Please restate, word for word, the lines below that begin at the one with "ATOM 68 C CA" and end at the one with "ATOM 75 C CA". Leave out all other lines.

══════════

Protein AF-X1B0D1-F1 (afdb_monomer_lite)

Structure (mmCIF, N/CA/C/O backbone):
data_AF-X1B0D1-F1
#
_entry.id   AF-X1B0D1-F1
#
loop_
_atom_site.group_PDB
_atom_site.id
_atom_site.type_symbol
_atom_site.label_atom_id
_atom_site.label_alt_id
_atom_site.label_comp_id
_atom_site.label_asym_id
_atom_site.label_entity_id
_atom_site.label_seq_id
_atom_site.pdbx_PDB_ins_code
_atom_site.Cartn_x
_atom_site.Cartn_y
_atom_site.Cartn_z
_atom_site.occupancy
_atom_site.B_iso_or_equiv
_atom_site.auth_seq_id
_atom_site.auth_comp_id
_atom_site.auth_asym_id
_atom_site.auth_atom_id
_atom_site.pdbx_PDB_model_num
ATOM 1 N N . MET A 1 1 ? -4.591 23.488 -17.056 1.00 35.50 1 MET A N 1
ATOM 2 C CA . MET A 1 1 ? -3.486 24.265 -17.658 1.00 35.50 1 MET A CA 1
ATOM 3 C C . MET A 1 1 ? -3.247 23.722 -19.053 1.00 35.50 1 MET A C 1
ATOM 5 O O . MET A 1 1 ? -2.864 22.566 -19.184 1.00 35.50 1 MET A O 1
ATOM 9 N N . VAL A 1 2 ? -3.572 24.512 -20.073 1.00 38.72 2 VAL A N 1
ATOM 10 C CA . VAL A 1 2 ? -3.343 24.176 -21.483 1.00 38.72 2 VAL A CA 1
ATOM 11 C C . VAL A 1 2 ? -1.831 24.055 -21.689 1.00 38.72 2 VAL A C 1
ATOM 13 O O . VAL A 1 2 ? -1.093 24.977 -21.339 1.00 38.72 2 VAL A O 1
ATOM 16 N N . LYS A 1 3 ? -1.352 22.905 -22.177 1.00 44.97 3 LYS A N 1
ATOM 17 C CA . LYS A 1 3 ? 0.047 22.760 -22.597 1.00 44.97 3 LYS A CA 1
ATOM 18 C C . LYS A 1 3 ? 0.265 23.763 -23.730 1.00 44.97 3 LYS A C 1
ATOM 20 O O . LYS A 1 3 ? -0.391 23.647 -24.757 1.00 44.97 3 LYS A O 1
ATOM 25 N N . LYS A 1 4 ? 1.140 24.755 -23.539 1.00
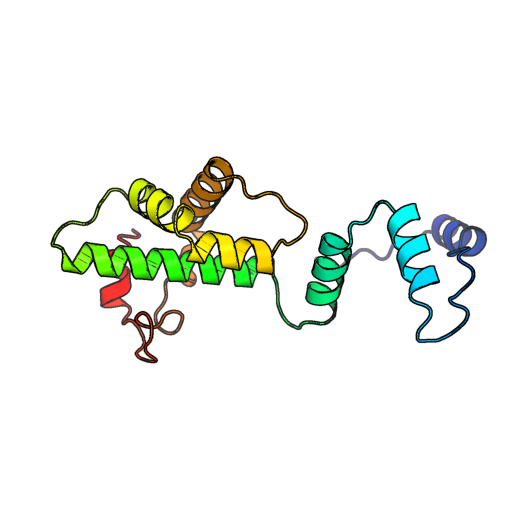 48.69 4 LYS A N 1
ATOM 26 C CA . LYS A 1 4 ? 1.662 25.545 -24.660 1.00 48.69 4 LYS A CA 1
ATOM 27 C C . LYS A 1 4 ? 2.320 24.553 -25.618 1.00 48.69 4 LYS A C 1
ATOM 29 O O . LYS A 1 4 ? 3.322 23.942 -25.253 1.00 48.69 4 LYS A O 1
ATOM 34 N N . GLU A 1 5 ? 1.724 24.351 -26.786 1.00 56.91 5 GLU A N 1
ATOM 35 C CA . GLU A 1 5 ? 2.374 23.635 -27.877 1.00 56.91 5 GLU A CA 1
ATOM 36 C C . GLU A 1 5 ? 3.650 24.395 -28.234 1.00 56.91 5 GLU A C 1
ATOM 38 O O . GLU A 1 5 ? 3.631 25.594 -28.522 1.00 56.91 5 GLU A O 1
ATOM 43 N N . ILE A 1 6 ? 4.783 23.710 -28.109 1.00 58.66 6 ILE A N 1
ATOM 44 C CA . ILE A 1 6 ? 6.095 24.252 -28.439 1.00 58.66 6 ILE A CA 1
ATOM 45 C C . ILE A 1 6 ? 6.193 24.248 -29.969 1.00 58.66 6 ILE A C 1
ATOM 47 O O . ILE A 1 6 ? 6.756 23.341 -30.570 1.00 58.66 6 ILE A O 1
ATOM 51 N N . ASN A 1 7 ? 5.620 25.268 -30.606 1.00 61.38 7 ASN A N 1
ATOM 52 C CA . ASN A 1 7 ? 5.762 25.536 -32.038 1.00 61.38 7 ASN A CA 1
ATOM 53 C C . ASN A 1 7 ? 7.100 26.244 -32.304 1.00 61.38 7 ASN A C 1
ATOM 55 O O . ASN A 1 7 ? 7.129 27.382 -32.763 1.00 61.38 7 ASN A O 1
ATOM 59 N N . ASN A 1 8 ? 8.217 25.600 -31.950 1.00 77.25 8 ASN A N 1
ATOM 60 C CA . ASN A 1 8 ? 9.555 26.060 -32.320 1.00 77.25 8 ASN A CA 1
ATOM 61 C C . ASN A 1 8 ? 10.040 25.240 -33.533 1.00 77.25 8 ASN A C 1
ATOM 63 O O . ASN A 1 8 ? 10.360 24.061 -33.361 1.00 77.25 8 ASN A O 1
ATOM 67 N N . PRO A 1 9 ? 10.125 25.831 -34.741 1.00 78.06 9 PRO A N 1
ATOM 68 C CA . PRO A 1 9 ? 10.586 25.136 -35.944 1.00 78.06 9 PRO A CA 1
ATOM 69 C C . PRO A 1 9 ? 11.970 24.488 -35.800 1.00 78.06 9 PRO A C 1
ATOM 71 O O . PRO A 1 9 ? 12.200 23.425 -36.369 1.00 78.06 9 PRO A O 1
ATOM 74 N N . ALA A 1 10 ? 12.868 25.067 -34.994 1.00 76.88 10 ALA A N 1
ATOM 75 C CA . ALA A 1 10 ? 14.193 24.496 -34.743 1.00 76.88 10 ALA A CA 1
ATOM 76 C C . ALA A 1 10 ? 14.120 23.185 -33.941 1.00 76.88 10 ALA A C 1
ATOM 78 O O . ALA A 1 10 ? 14.843 22.237 -34.232 1.00 76.88 10 ALA A O 1
ATOM 79 N N . TRP A 1 11 ? 13.199 23.099 -32.978 1.00 74.19 11 TRP A N 1
ATOM 80 C CA . TRP A 1 11 ? 12.961 21.877 -32.206 1.00 74.19 11 TRP A CA 1
ATOM 81 C C . TRP A 1 11 ? 12.323 20.779 -33.069 1.00 74.19 11 TRP A C 1
ATOM 83 O O . TRP A 1 11 ? 12.698 19.614 -32.970 1.00 74.19 11 TRP A O 1
ATOM 93 N N . ILE A 1 12 ? 11.408 21.153 -33.971 1.00 76.38 12 ILE A N 1
ATOM 94 C CA . ILE A 1 12 ? 10.818 20.225 -34.948 1.00 76.38 12 ILE A CA 1
ATOM 95 C C . ILE A 1 12 ? 11.899 19.686 -35.899 1.00 76.38 12 ILE A C 1
ATOM 97 O O . ILE A 1 12 ? 11.939 18.482 -36.149 1.00 76.38 12 ILE A O 1
ATOM 101 N N . HIS A 1 13 ? 12.805 20.544 -36.381 1.00 79.50 13 HIS A N 1
ATOM 102 C CA . HIS A 1 13 ? 13.936 20.131 -37.217 1.00 79.50 13 HIS A CA 1
ATOM 103 C C . HIS A 1 13 ? 14.866 19.157 -36.481 1.00 79.50 13 HIS A C 1
ATOM 105 O O . HIS A 1 13 ? 15.226 18.114 -37.019 1.00 79.50 13 HIS A O 1
ATOM 111 N N . GLU A 1 14 ? 15.180 19.436 -35.215 1.00 74.06 14 GLU A N 1
ATOM 112 C CA . GLU A 1 14 ? 16.009 18.562 -34.382 1.00 74.06 14 GLU A CA 1
ATOM 113 C C . GLU A 1 14 ? 15.357 17.186 -34.149 1.00 74.06 14 GLU A C 1
ATOM 115 O O . GLU A 1 14 ? 16.041 16.164 -34.215 1.00 74.06 14 GLU A O 1
ATOM 120 N N . ILE A 1 15 ? 14.034 17.129 -33.936 1.00 76.38 15 ILE A N 1
ATOM 121 C CA . ILE A 1 15 ? 13.283 15.863 -33.841 1.00 76.38 15 ILE A CA 1
ATOM 122 C C . ILE A 1 15 ? 13.353 15.084 -35.157 1.00 76.38 15 ILE A C 1
ATOM 124 O O . ILE A 1 15 ? 13.535 13.868 -35.125 1.00 76.38 15 ILE A O 1
ATOM 128 N N . LEU A 1 16 ? 13.203 15.754 -36.303 1.00 74.50 16 LEU A N 1
ATOM 129 C CA . LEU A 1 16 ? 13.251 15.109 -37.617 1.00 74.50 16 LEU A CA 1
ATOM 130 C C . LEU A 1 16 ? 14.650 14.557 -37.934 1.00 74.50 16 LEU A C 1
ATOM 132 O O . LEU A 1 16 ? 14.764 13.429 -38.405 1.00 74.50 16 LEU A O 1
ATOM 136 N N . GLU A 1 17 ? 15.716 15.297 -37.619 1.00 76.50 17 GLU A N 1
ATOM 137 C CA . GLU A 1 17 ? 17.103 14.860 -37.854 1.00 76.50 17 GLU A CA 1
ATOM 138 C C . GLU A 1 17 ? 17.571 13.756 -36.893 1.00 76.50 17 GLU A C 1
ATOM 140 O O . GLU A 1 17 ? 18.354 12.861 -37.255 1.00 76.50 17 GLU A O 1
ATOM 145 N N . ARG A 1 18 ? 17.129 13.825 -35.631 1.00 68.50 18 ARG A N 1
ATOM 146 C CA . ARG A 1 18 ? 17.531 12.879 -34.580 1.00 68.50 18 ARG A CA 1
ATOM 147 C C . ARG A 1 18 ? 16.557 11.739 -34.359 1.00 68.50 18 ARG A C 1
ATOM 149 O O . ARG A 1 18 ? 16.897 10.878 -33.550 1.00 68.50 18 ARG A O 1
ATOM 156 N N . GLY A 1 19 ? 15.400 11.750 -35.026 1.00 60.97 19 GLY A N 1
ATOM 157 C CA . GLY A 1 19 ? 14.269 10.847 -34.806 1.00 60.97 19 GLY A CA 1
ATOM 158 C C . GLY A 1 19 ? 14.696 9.414 -34.477 1.00 60.97 19 GLY A C 1
ATOM 159 O O . GLY A 1 19 ? 15.740 8.972 -34.954 1.00 60.97 19 GLY A O 1
ATOM 160 N N . PRO A 1 20 ? 13.938 8.686 -33.637 1.00 64.81 20 PRO A N 1
ATOM 161 C CA . PRO A 1 20 ? 14.410 7.493 -32.937 1.00 64.81 20 PRO A CA 1
ATOM 162 C C . PRO A 1 20 ? 15.120 6.515 -33.883 1.00 64.81 20 PRO A C 1
ATOM 164 O O . PRO A 1 20 ? 14.487 5.789 -34.644 1.00 64.81 20 PRO A O 1
ATOM 167 N N . ARG A 1 21 ? 16.460 6.493 -33.826 1.00 66.81 21 ARG A N 1
ATOM 168 C CA . ARG A 1 21 ? 17.328 5.693 -34.714 1.00 66.81 21 ARG A CA 1
ATOM 169 C C . ARG A 1 21 ? 17.405 4.230 -34.280 1.00 66.81 21 ARG A C 1
ATOM 171 O O . ARG A 1 21 ? 18.447 3.586 -34.395 1.00 66.81 21 ARG A O 1
ATOM 178 N N . VAL A 1 22 ? 16.321 3.717 -33.714 1.00 70.12 22 VAL A N 1
ATOM 179 C CA . VAL A 1 22 ? 16.247 2.343 -33.237 1.00 70.12 22 VAL A CA 1
ATOM 180 C C . VAL A 1 22 ? 15.776 1.488 -34.405 1.00 70.12 22 VAL A C 1
ATOM 182 O O . VAL A 1 22 ? 14.689 1.700 -34.941 1.00 70.12 22 VAL A O 1
ATOM 185 N N . LYS A 1 23 ? 16.604 0.528 -34.830 1.00 72.75 23 LYS A N 1
ATOM 186 C CA . LYS A 1 23 ? 16.162 -0.497 -35.783 1.00 72.75 23 LYS A CA 1
ATOM 187 C C . LYS A 1 23 ? 15.040 -1.275 -35.102 1.00 72.75 23 LYS A C 1
ATOM 189 O O . LYS A 1 23 ? 15.253 -1.772 -34.006 1.00 72.75 23 LYS A O 1
ATOM 194 N N . GLY A 1 24 ? 13.854 -1.322 -35.705 1.00 78.56 24 GLY A N 1
ATOM 195 C CA . GLY A 1 24 ? 12.704 -1.997 -35.103 1.00 78.56 24 GLY A CA 1
ATOM 196 C C . GLY A 1 24 ? 12.958 -3.490 -34.831 1.00 78.56 24 GLY A C 1
ATOM 197 O O . GLY A 1 24 ? 13.897 -4.066 -35.391 1.00 78.56 24 GLY A O 1
ATOM 198 N N . PRO A 1 25 ? 12.114 -4.128 -33.999 1.00 87.81 25 PRO A N 1
ATOM 199 C CA . PRO A 1 25 ? 12.218 -5.557 -33.728 1.00 87.81 25 PRO A CA 1
ATOM 200 C C . PRO A 1 25 ? 12.078 -6.368 -35.021 1.00 87.81 25 PRO A C 1
ATOM 202 O O . PRO A 1 25 ? 11.312 -6.001 -35.916 1.00 87.81 25 PRO A O 1
ATOM 205 N N . LYS A 1 26 ? 12.770 -7.509 -35.107 1.00 86.88 26 LYS A N 1
ATOM 206 C CA . LYS A 1 26 ? 12.709 -8.390 -36.287 1.00 86.88 26 LYS A CA 1
ATOM 207 C C . LYS A 1 26 ? 11.348 -9.075 -36.432 1.00 86.88 26 LYS A C 1
ATOM 209 O O . LYS A 1 26 ? 10.984 -9.497 -37.525 1.00 86.88 26 LYS A O 1
ATOM 214 N N . SER A 1 27 ? 10.600 -9.213 -35.335 1.00 90.44 27 SER A N 1
ATOM 215 C CA . SER A 1 27 ? 9.257 -9.801 -35.307 1.00 90.44 27 SER A CA 1
ATOM 216 C C . SER A 1 27 ? 8.418 -9.249 -34.146 1.00 90.44 27 SER A C 1
ATOM 218 O O . SER A 1 27 ? 8.937 -8.604 -33.239 1.00 90.44 27 SER A O 1
ATOM 220 N N . ARG A 1 28 ? 7.109 -9.536 -34.130 1.00 86.31 28 ARG A N 1
ATOM 221 C CA . ARG A 1 28 ? 6.198 -9.118 -33.041 1.00 86.31 28 ARG A CA 1
ATOM 222 C C . ARG A 1 28 ? 6.522 -9.739 -31.676 1.00 86.31 28 ARG A C 1
ATOM 224 O O . ARG A 1 28 ? 6.069 -9.218 -30.665 1.00 86.31 28 ARG A O 1
ATOM 231 N N . THR A 1 29 ? 7.264 -10.841 -31.651 1.00 90.00 29 THR A N 1
ATOM 232 C CA . THR A 1 29 ? 7.627 -11.598 -30.442 1.00 90.00 29 THR A CA 1
ATOM 233 C C . THR A 1 29 ? 9.135 -11.580 -30.193 1.00 90.00 29 THR A C 1
ATOM 235 O O . THR A 1 29 ? 9.663 -12.469 -29.533 1.00 90.00 29 THR A O 1
ATOM 238 N N . ASP A 1 30 ? 9.840 -10.596 -30.754 1.00 91.31 30 ASP A N 1
ATOM 239 C CA . ASP A 1 30 ? 11.280 -10.411 -30.578 1.00 91.31 30 ASP A CA 1
ATOM 240 C C . ASP A 1 30 ? 11.583 -9.854 -29.175 1.00 91.31 30 ASP A C 1
ATOM 242 O O . ASP A 1 30 ? 11.782 -8.654 -28.969 1.00 91.31 30 ASP A O 1
ATOM 246 N N . TRP A 1 31 ? 11.537 -10.741 -28.181 1.00 92.69 31 TRP A N 1
ATOM 247 C CA . TRP A 1 31 ? 11.801 -10.403 -26.783 1.00 92.69 31 TRP A CA 1
ATOM 248 C C . TRP A 1 31 ? 13.259 -10.005 -26.545 1.00 92.69 31 TRP A C 1
ATOM 250 O O . TRP A 1 31 ? 13.513 -9.154 -25.696 1.00 92.69 31 TRP A O 1
ATOM 260 N N . ASP A 1 32 ? 14.200 -10.557 -27.312 1.00 93.38 32 ASP A N 1
ATOM 261 C CA . ASP A 1 32 ? 15.624 -10.236 -27.194 1.00 93.38 32 ASP A CA 1
ATOM 262 C C . ASP A 1 32 ? 15.895 -8.777 -27.558 1.00 93.38 32 ASP A C 1
ATOM 264 O O . ASP A 1 32 ? 16.623 -8.088 -26.840 1.00 93.38 32 ASP A O 1
ATOM 268 N N . PHE A 1 33 ? 15.250 -8.275 -28.618 1.00 92.31 33 PHE A N 1
ATOM 269 C CA . PHE A 1 33 ? 15.285 -6.856 -28.959 1.00 92.31 33 PHE A CA 1
ATOM 270 C C . PHE A 1 33 ? 14.771 -5.978 -27.809 1.00 92.31 33 PHE A C 1
ATOM 272 O O . PHE A 1 33 ? 15.425 -5.001 -27.441 1.00 92.31 33 PHE A O 1
ATOM 279 N N . LEU A 1 34 ? 13.633 -6.340 -27.202 1.00 91.38 34 LEU A N 1
ATOM 280 C CA . LEU A 1 34 ? 13.088 -5.594 -26.064 1.00 91.38 34 LEU A CA 1
ATOM 281 C C . LEU A 1 34 ? 14.067 -5.590 -24.884 1.00 91.38 34 LEU A C 1
ATOM 283 O O . LEU A 1 34 ? 14.346 -4.534 -24.325 1.00 91.38 34 LEU A O 1
ATOM 287 N N . VAL A 1 35 ? 14.604 -6.754 -24.512 1.00 93.06 35 VAL A N 1
ATOM 288 C CA . VAL A 1 35 ? 15.562 -6.878 -23.403 1.00 93.06 35 VAL A CA 1
ATOM 289 C C . VAL A 1 35 ? 16.830 -6.069 -23.682 1.00 93.06 35 VAL A C 1
ATOM 291 O O . VAL A 1 35 ? 17.348 -5.420 -22.773 1.00 93.06 35 VAL A O 1
ATOM 294 N N . TYR A 1 36 ? 17.320 -6.077 -24.923 1.00 92.44 36 TYR A N 1
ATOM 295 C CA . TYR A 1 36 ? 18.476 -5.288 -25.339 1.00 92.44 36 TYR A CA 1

══════════

TASK RESULT
ATOM 68 C CA . PRO A 1 9 ? 10.586 25.136 -35.944 1.00 78.06 9 PRO A CA 1
ATOM 69 C C . PRO A 1 9 ? 11.970 24.488 -35.800 1.00 78.06 9 PRO A C 1
ATOM 71 O O . PRO A 1 9 ? 12.200 23.425 -36.369 1.00 78.06 9 PRO A O 1
ATOM 74 N N . ALA A 1 10 ? 12.868 25.067 -34.994 1.00 76.88 10 ALA A N 1
ATOM 75 C CA . ALA A 1 10 ? 14.193 24.496 -34.743 1.00 76.88 10 ALA A CA 1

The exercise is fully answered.